Exactly reproduce the lines from the line containing "ATOM 74 N N" to the end of the data below, inclusive, and nothing else.

╔══

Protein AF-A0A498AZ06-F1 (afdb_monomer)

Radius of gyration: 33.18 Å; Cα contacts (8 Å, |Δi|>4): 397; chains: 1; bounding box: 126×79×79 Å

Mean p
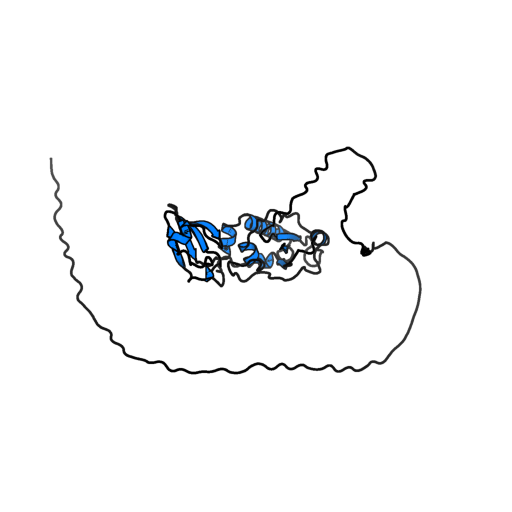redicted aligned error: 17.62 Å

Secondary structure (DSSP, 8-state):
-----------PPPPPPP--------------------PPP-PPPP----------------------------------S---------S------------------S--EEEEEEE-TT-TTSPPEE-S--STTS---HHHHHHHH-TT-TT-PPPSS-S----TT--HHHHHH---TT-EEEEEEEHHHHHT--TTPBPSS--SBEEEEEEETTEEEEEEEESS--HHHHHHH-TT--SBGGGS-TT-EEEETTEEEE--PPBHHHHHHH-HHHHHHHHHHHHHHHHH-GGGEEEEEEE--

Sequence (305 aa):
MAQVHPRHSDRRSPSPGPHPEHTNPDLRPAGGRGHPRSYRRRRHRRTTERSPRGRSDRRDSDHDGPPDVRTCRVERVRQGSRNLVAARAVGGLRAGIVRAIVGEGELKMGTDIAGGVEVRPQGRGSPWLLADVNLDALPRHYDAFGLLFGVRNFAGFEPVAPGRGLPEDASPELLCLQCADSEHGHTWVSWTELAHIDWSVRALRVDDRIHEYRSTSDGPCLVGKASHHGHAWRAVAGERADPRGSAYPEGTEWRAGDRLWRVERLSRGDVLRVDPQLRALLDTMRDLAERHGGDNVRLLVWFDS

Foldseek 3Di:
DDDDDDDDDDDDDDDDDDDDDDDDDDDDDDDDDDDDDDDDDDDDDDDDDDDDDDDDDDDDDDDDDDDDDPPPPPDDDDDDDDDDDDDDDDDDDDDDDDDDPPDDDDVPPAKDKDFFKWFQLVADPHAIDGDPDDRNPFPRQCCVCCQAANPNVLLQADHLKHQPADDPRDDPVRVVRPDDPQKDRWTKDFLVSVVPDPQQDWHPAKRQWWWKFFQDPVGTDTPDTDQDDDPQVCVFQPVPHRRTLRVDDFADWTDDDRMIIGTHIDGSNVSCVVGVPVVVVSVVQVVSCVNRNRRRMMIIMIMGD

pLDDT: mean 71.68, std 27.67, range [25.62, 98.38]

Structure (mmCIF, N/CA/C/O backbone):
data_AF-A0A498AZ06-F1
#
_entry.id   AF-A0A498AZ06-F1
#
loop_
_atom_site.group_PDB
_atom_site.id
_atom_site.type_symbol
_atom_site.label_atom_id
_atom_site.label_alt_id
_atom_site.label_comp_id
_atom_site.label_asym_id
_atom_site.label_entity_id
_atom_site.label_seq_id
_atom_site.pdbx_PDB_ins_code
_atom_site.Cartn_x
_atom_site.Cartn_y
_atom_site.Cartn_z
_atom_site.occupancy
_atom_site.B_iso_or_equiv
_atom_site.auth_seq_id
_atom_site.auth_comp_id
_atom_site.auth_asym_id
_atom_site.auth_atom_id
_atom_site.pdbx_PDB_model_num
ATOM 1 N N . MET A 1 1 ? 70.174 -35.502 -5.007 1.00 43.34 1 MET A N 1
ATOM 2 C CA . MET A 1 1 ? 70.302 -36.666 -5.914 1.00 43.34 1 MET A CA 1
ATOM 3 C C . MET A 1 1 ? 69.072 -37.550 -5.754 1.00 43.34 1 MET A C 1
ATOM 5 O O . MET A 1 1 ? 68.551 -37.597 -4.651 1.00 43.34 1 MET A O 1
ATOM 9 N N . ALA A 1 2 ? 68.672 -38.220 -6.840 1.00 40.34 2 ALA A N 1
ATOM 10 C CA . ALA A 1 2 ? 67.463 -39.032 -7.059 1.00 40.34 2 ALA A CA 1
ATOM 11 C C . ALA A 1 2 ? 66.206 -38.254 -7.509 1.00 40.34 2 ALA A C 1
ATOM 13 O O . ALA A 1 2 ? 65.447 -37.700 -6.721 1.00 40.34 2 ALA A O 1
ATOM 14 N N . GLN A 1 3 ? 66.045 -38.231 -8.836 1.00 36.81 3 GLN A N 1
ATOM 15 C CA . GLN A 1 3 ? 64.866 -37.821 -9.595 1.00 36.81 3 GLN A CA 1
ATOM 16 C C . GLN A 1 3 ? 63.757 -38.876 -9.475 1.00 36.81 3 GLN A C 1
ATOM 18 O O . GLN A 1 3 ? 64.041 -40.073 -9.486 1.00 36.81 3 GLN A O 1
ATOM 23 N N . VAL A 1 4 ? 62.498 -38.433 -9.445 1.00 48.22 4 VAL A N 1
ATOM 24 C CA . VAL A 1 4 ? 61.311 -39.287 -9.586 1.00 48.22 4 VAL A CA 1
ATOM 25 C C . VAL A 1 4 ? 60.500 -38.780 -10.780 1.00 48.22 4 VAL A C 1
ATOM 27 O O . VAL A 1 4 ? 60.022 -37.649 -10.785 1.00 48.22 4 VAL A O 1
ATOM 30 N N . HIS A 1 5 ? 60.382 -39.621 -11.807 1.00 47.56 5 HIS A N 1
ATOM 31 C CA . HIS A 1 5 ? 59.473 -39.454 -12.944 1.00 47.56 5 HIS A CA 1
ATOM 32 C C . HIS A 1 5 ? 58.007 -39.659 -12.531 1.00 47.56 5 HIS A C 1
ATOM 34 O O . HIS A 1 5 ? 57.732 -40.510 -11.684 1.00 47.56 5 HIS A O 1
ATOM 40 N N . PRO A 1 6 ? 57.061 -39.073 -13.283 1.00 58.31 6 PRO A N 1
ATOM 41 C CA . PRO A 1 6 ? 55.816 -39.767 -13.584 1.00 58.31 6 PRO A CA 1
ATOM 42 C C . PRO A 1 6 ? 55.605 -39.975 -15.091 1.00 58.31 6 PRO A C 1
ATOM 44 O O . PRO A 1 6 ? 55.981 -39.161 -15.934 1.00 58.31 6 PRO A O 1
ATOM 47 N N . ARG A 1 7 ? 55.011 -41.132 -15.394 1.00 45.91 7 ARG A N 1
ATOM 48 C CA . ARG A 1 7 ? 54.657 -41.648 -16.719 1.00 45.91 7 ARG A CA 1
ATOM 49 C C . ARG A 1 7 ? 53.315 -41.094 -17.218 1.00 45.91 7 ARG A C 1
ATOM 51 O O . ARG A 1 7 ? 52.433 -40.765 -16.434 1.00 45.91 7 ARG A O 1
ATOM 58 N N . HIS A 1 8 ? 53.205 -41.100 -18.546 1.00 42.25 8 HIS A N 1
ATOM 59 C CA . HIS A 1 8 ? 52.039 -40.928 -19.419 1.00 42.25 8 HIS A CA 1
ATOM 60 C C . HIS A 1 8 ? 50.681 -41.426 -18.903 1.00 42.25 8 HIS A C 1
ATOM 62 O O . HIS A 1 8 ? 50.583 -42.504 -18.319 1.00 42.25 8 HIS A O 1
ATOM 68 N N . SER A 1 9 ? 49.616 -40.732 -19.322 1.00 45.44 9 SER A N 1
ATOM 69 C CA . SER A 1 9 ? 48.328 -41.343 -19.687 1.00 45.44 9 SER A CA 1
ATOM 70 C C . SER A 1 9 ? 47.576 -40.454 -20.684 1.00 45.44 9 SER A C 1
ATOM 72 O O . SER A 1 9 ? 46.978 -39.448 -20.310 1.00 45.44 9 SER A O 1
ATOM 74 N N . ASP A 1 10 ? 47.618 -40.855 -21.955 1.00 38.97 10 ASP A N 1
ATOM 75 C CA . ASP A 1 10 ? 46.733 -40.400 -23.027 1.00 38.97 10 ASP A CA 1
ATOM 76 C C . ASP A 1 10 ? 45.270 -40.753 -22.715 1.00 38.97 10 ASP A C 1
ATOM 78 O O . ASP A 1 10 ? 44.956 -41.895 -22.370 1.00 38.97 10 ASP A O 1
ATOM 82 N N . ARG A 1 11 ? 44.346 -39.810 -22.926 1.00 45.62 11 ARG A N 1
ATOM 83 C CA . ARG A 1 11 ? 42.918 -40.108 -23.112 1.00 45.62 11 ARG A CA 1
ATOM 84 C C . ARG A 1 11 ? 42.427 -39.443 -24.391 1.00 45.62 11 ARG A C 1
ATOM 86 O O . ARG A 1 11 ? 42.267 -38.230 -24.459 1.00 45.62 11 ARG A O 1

╚══

## ANSWER SPACE
ATOM 74 N N . ASP A 1 10 ? 47.618 -40.855 -21.955 1.00 38.97 10 ASP A N 1
ATOM 75 C CA . ASP A 1 10 ? 46.733 -40.400 -23.027 1.00 38.97 10 ASP A CA 1
ATOM 76 C C . ASP A 1 10 ? 45.270 -40.753 -22.715 1.00 38.97 10 ASP A C 1
ATOM 78 O O . ASP A 1 10 ? 44.956 -41.895 -22.370 1.00 38.97 10 ASP A O 1
ATOM 82 N N . ARG A 1 11 ? 44.346 -39.810 -22.926 1.00 45.62 11 ARG A N 1
ATOM 83 C CA . ARG A 1 11 ? 42.918 -40.108 -23.112 1.00 45.62 11 ARG A CA 1
ATOM 84 C C . ARG A 1 11 ? 42.427 -39.443 -24.391 1.00 45.62 11 ARG A C 1
ATOM 86 O O . ARG A 1 11 ? 42.267 -38.230 -24.459 1.00 45.62 11 ARG A O 1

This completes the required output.